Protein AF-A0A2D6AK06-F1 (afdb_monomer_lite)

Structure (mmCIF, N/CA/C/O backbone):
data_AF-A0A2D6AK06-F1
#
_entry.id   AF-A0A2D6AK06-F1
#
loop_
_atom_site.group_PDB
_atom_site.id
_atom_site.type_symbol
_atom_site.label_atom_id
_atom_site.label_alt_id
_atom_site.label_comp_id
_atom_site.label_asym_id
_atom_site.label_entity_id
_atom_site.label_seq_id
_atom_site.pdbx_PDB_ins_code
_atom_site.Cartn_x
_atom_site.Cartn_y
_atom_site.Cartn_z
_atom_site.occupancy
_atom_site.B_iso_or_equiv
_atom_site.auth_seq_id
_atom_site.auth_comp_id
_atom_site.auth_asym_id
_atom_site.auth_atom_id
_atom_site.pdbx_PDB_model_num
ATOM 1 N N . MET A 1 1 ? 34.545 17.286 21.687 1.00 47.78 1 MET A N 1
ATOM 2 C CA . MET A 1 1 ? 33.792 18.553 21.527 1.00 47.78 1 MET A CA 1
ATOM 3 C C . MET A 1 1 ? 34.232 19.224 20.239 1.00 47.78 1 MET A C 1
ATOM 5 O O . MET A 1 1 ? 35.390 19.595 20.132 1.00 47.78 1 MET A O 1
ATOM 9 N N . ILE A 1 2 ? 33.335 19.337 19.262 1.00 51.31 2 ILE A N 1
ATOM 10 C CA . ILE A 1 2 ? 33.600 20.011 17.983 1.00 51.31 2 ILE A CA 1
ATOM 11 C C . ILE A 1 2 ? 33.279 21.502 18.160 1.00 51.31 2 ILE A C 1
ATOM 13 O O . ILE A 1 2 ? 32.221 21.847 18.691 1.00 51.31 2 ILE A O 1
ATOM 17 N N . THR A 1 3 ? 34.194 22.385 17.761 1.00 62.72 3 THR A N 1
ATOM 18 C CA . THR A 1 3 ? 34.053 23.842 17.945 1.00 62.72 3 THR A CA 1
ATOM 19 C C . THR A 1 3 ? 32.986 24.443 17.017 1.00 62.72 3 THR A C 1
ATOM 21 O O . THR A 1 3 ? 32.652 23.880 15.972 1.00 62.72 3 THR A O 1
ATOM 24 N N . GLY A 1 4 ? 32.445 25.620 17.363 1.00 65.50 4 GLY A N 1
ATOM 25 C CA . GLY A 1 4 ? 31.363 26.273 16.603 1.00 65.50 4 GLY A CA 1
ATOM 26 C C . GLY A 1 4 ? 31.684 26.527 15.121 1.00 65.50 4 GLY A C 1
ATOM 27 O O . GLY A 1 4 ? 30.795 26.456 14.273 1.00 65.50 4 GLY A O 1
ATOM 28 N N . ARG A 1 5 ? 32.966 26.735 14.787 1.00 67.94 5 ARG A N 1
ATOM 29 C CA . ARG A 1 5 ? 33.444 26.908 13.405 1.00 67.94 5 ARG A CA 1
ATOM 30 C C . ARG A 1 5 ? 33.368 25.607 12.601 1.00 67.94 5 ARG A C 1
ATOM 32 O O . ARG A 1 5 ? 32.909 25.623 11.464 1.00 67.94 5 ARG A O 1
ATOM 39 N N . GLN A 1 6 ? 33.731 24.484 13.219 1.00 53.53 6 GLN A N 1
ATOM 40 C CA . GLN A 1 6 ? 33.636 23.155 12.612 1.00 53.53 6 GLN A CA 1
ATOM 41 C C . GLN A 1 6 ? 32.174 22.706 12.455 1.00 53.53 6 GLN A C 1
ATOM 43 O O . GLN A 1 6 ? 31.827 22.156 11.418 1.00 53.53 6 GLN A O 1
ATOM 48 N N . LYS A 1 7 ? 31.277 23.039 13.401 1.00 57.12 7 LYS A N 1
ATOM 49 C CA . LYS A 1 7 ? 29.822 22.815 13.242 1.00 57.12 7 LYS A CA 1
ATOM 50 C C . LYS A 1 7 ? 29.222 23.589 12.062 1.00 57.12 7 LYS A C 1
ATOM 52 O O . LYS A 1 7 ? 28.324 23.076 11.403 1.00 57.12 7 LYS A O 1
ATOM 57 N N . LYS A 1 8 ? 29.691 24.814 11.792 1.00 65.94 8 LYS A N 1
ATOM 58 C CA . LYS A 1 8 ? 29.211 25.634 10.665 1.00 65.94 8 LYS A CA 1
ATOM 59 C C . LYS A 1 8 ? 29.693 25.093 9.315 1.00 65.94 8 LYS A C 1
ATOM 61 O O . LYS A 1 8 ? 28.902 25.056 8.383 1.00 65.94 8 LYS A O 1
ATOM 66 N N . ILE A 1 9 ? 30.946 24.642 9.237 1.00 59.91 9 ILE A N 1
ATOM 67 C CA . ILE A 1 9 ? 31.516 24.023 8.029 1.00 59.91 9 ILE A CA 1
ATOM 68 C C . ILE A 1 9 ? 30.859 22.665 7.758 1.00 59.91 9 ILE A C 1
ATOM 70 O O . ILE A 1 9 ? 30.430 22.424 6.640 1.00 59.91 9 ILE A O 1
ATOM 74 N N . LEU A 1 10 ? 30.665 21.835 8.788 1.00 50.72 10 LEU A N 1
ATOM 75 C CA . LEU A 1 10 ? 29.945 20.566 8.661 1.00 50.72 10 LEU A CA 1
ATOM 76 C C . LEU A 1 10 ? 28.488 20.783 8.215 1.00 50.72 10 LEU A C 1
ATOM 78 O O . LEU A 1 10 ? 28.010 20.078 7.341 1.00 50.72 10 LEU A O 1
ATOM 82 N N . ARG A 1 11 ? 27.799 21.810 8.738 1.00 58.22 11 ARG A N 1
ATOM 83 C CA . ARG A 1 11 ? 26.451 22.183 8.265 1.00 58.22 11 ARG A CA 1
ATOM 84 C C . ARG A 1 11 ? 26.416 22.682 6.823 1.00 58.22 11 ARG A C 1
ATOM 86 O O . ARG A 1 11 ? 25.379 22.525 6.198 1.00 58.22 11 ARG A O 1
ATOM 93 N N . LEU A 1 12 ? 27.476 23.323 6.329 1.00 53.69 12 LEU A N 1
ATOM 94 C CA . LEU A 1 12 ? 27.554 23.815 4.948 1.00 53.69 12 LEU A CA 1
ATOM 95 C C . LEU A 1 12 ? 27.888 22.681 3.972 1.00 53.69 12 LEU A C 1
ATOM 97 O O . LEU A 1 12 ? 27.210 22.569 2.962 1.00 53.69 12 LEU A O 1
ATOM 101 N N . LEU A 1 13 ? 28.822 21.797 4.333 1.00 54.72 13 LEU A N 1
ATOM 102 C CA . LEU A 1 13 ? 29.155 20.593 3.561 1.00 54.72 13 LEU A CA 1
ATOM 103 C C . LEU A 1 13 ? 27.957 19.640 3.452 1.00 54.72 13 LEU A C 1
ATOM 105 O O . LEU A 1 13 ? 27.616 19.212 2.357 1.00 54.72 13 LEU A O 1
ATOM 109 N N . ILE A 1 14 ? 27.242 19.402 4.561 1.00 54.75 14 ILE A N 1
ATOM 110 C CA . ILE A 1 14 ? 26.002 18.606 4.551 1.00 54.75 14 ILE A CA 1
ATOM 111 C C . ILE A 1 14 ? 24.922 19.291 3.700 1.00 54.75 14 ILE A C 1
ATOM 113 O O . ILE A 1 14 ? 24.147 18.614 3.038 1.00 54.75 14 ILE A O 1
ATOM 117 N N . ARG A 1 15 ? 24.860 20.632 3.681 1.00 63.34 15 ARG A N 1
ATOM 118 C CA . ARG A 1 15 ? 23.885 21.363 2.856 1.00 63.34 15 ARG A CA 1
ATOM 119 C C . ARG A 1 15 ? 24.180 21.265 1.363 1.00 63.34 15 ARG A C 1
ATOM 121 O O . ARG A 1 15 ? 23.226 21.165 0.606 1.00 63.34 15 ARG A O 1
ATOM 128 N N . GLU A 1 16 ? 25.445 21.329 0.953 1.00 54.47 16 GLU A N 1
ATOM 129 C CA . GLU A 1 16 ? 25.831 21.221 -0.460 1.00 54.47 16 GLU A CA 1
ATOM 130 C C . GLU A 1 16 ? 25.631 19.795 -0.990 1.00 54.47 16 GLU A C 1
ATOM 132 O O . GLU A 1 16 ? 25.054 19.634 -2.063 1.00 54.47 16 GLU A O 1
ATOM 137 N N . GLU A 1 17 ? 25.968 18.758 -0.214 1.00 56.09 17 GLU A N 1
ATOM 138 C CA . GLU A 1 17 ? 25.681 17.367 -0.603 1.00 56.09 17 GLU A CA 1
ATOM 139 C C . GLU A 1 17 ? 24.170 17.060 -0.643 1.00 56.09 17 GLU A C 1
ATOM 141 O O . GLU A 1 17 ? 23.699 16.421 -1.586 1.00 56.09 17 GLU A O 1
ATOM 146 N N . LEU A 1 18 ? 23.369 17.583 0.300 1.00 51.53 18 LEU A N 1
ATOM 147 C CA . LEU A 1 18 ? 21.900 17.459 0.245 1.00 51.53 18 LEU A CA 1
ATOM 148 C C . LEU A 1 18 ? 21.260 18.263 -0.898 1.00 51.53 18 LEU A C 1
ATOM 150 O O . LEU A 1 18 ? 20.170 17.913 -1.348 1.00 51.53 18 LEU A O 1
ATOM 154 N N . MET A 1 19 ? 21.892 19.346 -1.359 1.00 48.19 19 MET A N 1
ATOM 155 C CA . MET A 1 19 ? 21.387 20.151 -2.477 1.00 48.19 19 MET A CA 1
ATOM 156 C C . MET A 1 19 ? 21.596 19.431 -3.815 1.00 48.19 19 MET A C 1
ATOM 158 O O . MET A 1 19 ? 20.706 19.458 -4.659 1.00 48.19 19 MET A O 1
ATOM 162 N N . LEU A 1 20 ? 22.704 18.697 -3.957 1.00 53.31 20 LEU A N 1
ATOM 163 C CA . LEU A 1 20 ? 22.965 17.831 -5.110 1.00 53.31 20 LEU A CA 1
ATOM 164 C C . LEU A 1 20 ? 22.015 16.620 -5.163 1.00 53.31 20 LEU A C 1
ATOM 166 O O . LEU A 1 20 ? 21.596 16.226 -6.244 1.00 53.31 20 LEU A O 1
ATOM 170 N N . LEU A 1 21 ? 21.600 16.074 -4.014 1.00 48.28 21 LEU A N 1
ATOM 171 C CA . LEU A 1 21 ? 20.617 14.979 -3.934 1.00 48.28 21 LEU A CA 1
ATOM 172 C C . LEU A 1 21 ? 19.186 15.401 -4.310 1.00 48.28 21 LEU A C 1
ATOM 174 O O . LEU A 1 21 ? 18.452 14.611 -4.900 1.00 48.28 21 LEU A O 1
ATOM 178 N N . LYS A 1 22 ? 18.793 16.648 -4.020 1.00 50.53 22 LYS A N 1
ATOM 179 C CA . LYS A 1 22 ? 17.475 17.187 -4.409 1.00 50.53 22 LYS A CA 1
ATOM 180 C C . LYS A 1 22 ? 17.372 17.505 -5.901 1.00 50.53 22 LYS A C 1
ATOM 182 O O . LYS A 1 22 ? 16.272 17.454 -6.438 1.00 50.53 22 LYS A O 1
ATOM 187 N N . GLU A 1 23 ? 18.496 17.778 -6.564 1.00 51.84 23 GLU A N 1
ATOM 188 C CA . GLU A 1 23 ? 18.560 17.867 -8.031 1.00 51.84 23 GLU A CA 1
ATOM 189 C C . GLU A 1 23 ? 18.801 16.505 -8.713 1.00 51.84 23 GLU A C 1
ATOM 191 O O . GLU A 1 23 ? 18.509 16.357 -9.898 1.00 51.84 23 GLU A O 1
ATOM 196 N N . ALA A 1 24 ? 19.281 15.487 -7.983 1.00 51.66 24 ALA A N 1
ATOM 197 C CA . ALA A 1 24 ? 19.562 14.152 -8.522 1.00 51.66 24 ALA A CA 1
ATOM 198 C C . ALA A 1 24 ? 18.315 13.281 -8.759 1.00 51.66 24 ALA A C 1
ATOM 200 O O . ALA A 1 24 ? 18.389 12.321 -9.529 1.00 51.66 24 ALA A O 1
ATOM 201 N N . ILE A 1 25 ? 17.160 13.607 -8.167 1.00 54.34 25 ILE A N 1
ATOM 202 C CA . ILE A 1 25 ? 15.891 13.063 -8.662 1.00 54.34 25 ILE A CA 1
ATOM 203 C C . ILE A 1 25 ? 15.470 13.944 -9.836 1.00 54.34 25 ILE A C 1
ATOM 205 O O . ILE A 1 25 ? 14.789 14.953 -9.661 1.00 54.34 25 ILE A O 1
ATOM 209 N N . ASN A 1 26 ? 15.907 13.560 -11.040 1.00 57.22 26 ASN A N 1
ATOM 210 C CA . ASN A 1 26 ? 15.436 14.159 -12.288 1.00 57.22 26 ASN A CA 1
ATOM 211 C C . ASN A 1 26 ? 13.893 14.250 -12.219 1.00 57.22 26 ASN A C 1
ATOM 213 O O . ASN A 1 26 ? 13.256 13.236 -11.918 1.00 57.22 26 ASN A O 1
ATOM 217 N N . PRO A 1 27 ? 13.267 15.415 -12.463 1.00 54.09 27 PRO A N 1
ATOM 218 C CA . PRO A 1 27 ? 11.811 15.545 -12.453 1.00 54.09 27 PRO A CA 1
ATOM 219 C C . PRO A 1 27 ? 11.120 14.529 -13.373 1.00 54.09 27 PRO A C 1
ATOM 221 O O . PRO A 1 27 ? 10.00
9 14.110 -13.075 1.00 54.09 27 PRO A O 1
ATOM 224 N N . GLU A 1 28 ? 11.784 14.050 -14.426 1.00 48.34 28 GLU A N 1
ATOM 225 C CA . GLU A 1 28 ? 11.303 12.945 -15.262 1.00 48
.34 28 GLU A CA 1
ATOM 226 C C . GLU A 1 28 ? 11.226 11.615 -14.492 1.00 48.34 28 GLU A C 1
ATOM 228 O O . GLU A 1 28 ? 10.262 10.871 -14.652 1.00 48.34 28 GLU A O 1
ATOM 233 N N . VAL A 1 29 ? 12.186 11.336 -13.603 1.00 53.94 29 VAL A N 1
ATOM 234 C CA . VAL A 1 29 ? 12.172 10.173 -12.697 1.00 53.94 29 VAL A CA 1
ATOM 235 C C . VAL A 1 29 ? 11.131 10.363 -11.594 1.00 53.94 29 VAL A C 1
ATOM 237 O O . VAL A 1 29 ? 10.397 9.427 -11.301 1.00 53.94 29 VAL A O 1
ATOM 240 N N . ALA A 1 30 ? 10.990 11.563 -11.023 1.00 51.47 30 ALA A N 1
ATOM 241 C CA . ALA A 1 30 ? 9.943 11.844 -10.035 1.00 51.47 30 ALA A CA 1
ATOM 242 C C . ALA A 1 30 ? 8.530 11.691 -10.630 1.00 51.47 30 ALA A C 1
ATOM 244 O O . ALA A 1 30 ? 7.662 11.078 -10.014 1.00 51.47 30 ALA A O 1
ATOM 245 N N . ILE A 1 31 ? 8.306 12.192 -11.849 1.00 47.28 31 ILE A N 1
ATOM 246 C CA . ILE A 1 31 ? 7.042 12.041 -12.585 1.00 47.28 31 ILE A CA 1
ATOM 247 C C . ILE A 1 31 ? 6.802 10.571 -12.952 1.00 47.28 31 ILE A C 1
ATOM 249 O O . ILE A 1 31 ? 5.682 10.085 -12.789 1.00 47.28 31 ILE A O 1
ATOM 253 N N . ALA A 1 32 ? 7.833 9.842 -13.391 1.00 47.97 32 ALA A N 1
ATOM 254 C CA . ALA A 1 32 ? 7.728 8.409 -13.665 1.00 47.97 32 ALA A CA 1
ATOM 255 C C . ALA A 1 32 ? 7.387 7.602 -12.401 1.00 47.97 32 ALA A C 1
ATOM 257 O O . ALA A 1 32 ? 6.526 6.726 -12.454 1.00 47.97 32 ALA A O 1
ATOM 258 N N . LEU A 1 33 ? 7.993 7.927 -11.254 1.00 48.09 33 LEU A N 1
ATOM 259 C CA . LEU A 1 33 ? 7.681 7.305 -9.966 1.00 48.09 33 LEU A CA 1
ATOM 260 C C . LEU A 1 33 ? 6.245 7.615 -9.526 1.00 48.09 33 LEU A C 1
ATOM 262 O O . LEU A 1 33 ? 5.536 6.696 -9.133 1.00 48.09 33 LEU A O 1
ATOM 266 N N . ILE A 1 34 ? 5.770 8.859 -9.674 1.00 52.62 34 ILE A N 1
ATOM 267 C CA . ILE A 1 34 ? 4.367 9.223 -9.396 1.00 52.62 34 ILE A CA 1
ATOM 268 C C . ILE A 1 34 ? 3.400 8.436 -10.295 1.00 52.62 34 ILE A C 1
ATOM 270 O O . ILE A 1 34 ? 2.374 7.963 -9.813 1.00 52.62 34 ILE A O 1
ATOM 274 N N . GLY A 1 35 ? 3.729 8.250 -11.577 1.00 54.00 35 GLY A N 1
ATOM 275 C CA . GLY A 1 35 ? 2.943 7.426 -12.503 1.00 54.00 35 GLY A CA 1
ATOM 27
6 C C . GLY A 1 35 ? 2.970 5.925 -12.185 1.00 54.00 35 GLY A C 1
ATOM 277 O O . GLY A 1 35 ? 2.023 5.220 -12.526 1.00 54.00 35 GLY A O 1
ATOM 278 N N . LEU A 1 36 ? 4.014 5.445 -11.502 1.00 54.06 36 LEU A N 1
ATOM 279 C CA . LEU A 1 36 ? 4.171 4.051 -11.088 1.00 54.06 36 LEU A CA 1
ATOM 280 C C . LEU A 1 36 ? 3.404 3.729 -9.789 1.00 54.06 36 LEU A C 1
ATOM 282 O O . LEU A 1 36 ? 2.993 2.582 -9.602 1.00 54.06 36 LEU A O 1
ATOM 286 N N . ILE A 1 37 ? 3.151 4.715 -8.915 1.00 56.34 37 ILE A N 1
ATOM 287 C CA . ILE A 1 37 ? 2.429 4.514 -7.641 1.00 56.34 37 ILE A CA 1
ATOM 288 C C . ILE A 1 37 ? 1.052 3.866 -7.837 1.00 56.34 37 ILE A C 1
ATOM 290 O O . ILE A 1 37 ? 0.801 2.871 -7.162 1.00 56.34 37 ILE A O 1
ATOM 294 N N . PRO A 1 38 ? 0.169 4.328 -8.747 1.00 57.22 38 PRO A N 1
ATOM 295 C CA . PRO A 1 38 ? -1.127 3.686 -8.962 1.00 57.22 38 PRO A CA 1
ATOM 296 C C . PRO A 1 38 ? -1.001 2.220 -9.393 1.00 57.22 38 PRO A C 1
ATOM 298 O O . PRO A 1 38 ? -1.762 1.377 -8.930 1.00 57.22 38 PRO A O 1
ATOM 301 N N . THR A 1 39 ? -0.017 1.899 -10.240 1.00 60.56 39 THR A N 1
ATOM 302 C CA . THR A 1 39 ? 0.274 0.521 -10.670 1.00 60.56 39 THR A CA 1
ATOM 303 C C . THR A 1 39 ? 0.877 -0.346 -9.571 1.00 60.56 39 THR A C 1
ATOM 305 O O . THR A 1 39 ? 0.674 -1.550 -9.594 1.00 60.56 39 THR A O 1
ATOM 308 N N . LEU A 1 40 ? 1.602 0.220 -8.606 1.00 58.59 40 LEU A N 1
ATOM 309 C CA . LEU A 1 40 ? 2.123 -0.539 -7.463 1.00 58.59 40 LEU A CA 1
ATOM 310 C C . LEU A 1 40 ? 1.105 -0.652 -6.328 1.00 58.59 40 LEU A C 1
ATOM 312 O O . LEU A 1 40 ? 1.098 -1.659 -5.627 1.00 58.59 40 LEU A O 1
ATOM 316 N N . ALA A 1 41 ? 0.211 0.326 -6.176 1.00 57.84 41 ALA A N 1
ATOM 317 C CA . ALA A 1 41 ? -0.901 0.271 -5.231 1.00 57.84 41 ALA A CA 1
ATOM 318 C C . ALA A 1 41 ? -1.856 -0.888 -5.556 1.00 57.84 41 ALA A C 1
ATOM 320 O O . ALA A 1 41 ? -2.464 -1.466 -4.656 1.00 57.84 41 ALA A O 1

════════════════

» Task item: Find the line with "ATOM 132 O O" in the material above. Reproduce it and each line after it up to and including the line with "ATOM 170 N N".

» Solution to the exercise:
ATOM 132 O O . GLU A 1 16 ? 25.054 19.634 -2.063 1.00 54.47 16 GLU A O 1
ATOM 137 N N . GLU A 1 17 ? 25.968 18.758 -0.214 1.00 56.09 17 GLU A N 1
ATOM 138 C CA . GLU A 1 17 ? 25.681 17.367 -0.603 1.00 56.09 17 GLU A CA 1
ATOM 139 C C . GLU A 1 17 ? 24.170 17.060 -0.643 1.00 56.09 17 GLU A C 1
ATOM 141 O O . GLU A 1 17 ? 23.699 16.421 -1.586 1.00 56.09 17 GLU A O 1
ATOM 146 N N . LEU A 1 18 ? 23.369 17.583 0.300 1.00 51.53 18 LEU A N 1
ATOM 147 C CA . LEU A 1 18 ? 21.900 17.459 0.245 1.00 51.53 18 LEU A CA 1
ATOM 148 C C . LEU A 1 18 ? 21.260 18.263 -0.898 1.00 51.53 18 LEU A C 1
ATOM 150 O O . LEU A 1 18 ? 20.170 17.913 -1.348 1.00 51.53 18 LEU A O 1
ATOM 154 N N . MET A 1 19 ? 21.892 19.346 -1.359 1.00 48.19 19 MET A N 1
ATOM 155 C CA . MET A 1 19 ? 21.387 20.151 -2.477 1.00 48.19 19 MET A CA 1
ATOM 156 C C . MET A 1 19 ? 21.596 19.431 -3.815 1.00 48.19 19 MET A C 1
ATOM 158 O O . MET A 1 19 ? 20.706 19.458 -4.659 1.00 48.19 19 MET A O 1
ATOM 162 N N . LEU A 1 20 ? 22.704 18.697 -3.957 1.00 53.31 20 LEU A N 1
ATOM 163 C CA . LEU A 1 20 ? 22.965 17.831 -5.110 1.00 53.31 20 LEU A CA 1
ATOM 164 C C . LEU A 1 20 ? 22.015 16.620 -5.163 1.00 53.31 20 LEU A C 1
ATOM 166 O O . LEU A 1 20 ? 21.596 16.226 -6.244 1.00 53.31 20 LEU A O 1
ATOM 170 N N . LEU A 1 21 ? 21.600 16.074 -4.014 1.00 48.28 21 LEU A N 1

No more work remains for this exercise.